'I don't know,' said Victoria slowly, 'I must look out I suppose.'
'Hard up?' asked Lottie.
'No, not exactly,' said Victoria. 'I'm not rolling in wealth, you know, but I can manage.'
'Well, don't you go and get stranded or anything,' said Lottie. 'It doesn't do to be proud. It's not much I can do, but anyhow you let me know if—' She paused. Victoria put her hand on hers.
'You're a bit of all right, Lottie,' she said softly, her feelings forming naturally into the language of her adopted class. For a few minutes the girls sat hand in hand.
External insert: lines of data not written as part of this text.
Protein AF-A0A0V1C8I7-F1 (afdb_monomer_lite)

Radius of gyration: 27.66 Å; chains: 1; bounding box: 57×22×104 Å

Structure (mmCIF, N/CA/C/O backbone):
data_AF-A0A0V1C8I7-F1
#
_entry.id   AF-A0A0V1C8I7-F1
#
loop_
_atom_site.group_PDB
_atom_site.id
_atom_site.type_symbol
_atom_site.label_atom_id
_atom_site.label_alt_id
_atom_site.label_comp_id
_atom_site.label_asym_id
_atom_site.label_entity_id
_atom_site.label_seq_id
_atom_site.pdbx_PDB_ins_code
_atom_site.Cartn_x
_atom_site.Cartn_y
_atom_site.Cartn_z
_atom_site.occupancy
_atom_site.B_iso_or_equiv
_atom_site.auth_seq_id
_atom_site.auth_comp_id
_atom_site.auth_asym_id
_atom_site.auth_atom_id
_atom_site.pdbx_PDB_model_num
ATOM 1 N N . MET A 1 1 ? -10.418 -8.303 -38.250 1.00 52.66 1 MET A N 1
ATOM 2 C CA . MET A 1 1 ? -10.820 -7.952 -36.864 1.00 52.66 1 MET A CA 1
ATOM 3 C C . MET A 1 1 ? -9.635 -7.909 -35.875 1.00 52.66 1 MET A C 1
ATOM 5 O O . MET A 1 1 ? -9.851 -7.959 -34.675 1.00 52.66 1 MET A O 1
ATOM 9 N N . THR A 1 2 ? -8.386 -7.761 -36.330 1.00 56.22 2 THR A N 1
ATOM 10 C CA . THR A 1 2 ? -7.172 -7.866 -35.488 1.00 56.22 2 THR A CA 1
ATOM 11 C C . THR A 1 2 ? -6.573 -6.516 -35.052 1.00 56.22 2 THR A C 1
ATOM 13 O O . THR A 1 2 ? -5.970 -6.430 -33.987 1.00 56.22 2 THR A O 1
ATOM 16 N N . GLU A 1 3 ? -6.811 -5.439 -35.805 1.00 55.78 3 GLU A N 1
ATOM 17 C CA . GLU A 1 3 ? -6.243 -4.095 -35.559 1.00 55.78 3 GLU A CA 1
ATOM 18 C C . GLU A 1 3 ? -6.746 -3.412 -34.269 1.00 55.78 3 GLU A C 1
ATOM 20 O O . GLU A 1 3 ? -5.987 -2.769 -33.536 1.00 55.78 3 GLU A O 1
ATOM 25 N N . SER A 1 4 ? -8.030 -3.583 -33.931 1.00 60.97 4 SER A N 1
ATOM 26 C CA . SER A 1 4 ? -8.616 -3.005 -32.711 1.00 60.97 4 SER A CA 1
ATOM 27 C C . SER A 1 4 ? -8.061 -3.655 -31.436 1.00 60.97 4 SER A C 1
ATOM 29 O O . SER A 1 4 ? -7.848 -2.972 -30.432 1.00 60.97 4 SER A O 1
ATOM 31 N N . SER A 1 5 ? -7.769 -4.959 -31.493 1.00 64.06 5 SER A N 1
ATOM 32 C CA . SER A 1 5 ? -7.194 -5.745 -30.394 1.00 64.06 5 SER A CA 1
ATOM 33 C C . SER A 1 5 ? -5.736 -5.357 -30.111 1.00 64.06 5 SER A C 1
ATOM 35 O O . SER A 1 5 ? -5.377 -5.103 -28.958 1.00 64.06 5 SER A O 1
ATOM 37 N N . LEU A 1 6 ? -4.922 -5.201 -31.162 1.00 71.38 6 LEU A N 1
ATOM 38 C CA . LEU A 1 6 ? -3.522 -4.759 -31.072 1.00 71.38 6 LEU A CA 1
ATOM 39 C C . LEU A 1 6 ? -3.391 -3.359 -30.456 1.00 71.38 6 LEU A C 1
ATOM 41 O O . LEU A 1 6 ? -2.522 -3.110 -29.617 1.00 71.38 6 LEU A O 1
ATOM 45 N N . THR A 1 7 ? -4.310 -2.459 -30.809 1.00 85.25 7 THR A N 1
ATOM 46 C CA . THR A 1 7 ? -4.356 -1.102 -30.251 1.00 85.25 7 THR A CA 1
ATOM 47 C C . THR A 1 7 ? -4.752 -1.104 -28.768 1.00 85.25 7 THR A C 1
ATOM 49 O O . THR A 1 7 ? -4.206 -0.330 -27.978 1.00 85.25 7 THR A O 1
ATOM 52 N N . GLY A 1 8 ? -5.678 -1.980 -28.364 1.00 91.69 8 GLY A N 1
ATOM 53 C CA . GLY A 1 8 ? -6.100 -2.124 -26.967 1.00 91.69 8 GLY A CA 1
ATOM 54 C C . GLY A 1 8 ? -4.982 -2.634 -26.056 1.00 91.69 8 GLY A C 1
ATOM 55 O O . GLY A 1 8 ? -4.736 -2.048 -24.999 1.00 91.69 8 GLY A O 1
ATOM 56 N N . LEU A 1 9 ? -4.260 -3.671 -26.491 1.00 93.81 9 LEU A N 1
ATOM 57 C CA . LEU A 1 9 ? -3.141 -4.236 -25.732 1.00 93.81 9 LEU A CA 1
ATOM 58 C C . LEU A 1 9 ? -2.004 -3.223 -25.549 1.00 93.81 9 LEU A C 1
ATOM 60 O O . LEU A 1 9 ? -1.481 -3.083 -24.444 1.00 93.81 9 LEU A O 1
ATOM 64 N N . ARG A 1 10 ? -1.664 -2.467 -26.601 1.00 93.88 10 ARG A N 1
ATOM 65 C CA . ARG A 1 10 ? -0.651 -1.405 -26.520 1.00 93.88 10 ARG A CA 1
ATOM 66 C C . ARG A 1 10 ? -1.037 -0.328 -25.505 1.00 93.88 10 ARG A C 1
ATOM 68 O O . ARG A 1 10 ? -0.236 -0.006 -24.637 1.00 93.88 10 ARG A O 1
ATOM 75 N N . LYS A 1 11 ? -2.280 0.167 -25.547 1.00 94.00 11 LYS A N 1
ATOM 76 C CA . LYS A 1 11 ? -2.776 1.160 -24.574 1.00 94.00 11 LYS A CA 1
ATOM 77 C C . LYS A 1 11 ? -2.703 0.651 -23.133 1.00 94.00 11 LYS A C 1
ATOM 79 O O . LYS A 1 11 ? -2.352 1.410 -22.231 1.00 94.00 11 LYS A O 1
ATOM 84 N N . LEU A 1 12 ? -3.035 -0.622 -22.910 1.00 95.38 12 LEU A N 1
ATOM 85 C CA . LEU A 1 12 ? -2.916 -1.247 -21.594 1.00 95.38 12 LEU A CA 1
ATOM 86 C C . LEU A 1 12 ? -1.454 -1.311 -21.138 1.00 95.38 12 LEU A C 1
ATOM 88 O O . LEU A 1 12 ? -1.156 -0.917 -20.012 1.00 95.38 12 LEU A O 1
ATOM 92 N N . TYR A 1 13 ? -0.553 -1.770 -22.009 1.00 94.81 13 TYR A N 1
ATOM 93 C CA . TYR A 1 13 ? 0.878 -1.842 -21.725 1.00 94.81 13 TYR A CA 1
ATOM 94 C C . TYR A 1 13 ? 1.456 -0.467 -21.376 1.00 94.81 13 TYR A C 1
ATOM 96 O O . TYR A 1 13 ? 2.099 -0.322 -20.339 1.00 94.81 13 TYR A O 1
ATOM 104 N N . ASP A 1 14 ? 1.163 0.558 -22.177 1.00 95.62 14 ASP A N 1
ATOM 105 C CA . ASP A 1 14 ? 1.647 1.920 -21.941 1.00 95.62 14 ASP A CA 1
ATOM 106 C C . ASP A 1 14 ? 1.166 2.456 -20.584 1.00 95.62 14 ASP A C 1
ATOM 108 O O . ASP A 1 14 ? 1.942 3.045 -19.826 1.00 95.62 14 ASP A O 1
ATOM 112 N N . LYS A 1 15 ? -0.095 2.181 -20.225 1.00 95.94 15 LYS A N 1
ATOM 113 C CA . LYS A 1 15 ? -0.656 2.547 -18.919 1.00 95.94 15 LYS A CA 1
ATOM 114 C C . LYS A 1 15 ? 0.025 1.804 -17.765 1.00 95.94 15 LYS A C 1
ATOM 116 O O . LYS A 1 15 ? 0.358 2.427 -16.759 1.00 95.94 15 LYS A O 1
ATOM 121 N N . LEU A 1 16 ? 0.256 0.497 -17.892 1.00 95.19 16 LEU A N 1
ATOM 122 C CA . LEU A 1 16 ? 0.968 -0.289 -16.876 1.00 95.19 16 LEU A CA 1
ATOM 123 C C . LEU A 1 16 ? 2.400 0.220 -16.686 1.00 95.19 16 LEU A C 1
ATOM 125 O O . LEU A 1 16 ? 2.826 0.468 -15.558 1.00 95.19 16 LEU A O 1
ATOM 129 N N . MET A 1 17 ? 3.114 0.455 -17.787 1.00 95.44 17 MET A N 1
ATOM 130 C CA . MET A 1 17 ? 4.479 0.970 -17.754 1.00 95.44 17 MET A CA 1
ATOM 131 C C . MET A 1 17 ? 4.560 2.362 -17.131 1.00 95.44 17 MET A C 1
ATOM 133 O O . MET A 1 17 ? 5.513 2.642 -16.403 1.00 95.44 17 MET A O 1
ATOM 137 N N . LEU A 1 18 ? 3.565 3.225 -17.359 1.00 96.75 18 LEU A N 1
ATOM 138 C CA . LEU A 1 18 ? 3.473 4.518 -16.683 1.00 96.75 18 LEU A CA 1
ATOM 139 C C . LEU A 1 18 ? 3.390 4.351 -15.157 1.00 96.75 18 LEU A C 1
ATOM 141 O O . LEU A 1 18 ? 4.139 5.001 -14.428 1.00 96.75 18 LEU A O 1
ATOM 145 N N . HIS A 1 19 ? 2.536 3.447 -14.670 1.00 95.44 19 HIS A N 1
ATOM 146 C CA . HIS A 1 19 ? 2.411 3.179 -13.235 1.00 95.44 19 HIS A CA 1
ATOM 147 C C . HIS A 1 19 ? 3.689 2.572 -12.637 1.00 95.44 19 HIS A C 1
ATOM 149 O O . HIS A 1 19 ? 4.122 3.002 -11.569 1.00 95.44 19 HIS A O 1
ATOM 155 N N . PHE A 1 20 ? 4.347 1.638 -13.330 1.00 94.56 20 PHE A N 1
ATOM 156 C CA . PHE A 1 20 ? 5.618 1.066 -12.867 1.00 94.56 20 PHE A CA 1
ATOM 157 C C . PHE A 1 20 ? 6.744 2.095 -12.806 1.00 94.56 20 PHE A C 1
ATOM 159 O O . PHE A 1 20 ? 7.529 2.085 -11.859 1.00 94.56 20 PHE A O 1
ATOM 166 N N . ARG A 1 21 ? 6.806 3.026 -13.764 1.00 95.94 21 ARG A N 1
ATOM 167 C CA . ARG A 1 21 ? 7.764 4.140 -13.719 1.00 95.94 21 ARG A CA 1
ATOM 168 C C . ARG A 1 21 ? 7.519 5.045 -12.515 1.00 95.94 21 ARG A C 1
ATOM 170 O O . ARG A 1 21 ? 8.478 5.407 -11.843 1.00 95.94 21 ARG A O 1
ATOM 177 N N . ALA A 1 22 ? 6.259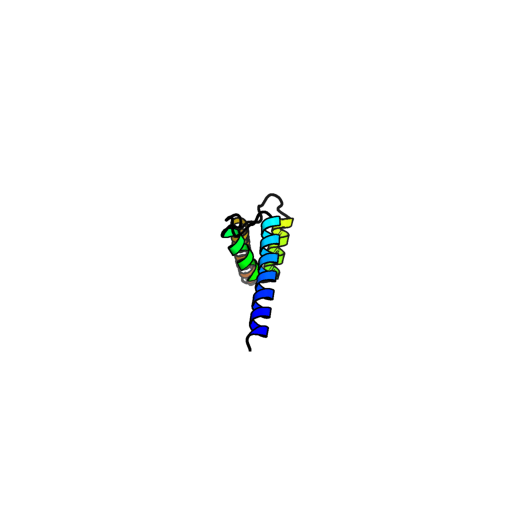 5.366 -12.218 1.00 96.75 22 ALA A N 1
ATOM 178 C CA . ALA A 1 22 ? 5.912 6.159 -11.041 1.00 96.75 22 ALA A CA 1
ATOM 179 C C . ALA A 1 22 ? 6.299 5.443 -9.735 1.00 96.75 22 ALA A C 1
ATOM 181 O O . ALA A 1 22 ? 6.934 6.041 -8.872 1.00 96.75 22 ALA A O 1
ATOM 182 N N . LEU A 1 23 ? 5.992 4.147 -9.614 1.00 95.12 23 LEU A N 1
ATOM 183 C CA . LEU A 1 23 ? 6.400 3.329 -8.467 1.00 95.12 23 LEU A CA 1
ATOM 184 C C . LEU A 1 23 ? 7.925 3.286 -8.304 1.00 95.12 23 LEU A C 1
ATOM 186 O O . LEU A 1 23 ? 8.430 3.529 -7.209 1.00 95.12 23 LEU A O 1
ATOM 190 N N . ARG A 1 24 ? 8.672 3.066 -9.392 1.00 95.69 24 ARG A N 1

'Well, I'd better be going,' said Lottie. 'I'm going to my married sister at Highgate first. Time enough to look about this afternoon.'
The two girls exchanged addresses. Victoria watched her friend's slim figure grow smaller and slimmer under her crown of pale hair, then almost fade away, merge into men and women and suddenly vanish at a turn, swallowed up. With a little shiver she got up and walked away quickly towards the west. She was lonely suddenly, horribly so. One by one, all the links of her worldly chain had snapped. Burton, the sensual brute, was gone; Stein was perhaps sitting still numb and silent in the darkened shop; Gertie, flippant and sharp, had sailed forth on life's ocean, there to be tossed like a cork and like a cork to swim; now Lottie was gone, cool and confident, to dangers underrated and unknown. She stood alone.
As she reached Westminster Bridge a strange sense of familiarity overwhelmed her. A well-known figure was there and it was horribly symbolical. It was the old vagrant of bygone days, sitting propped up against the parapet, clad in his filthy rags. From his short clay pipe, at long intervals, he puffed wreaths of smoke into the blue air.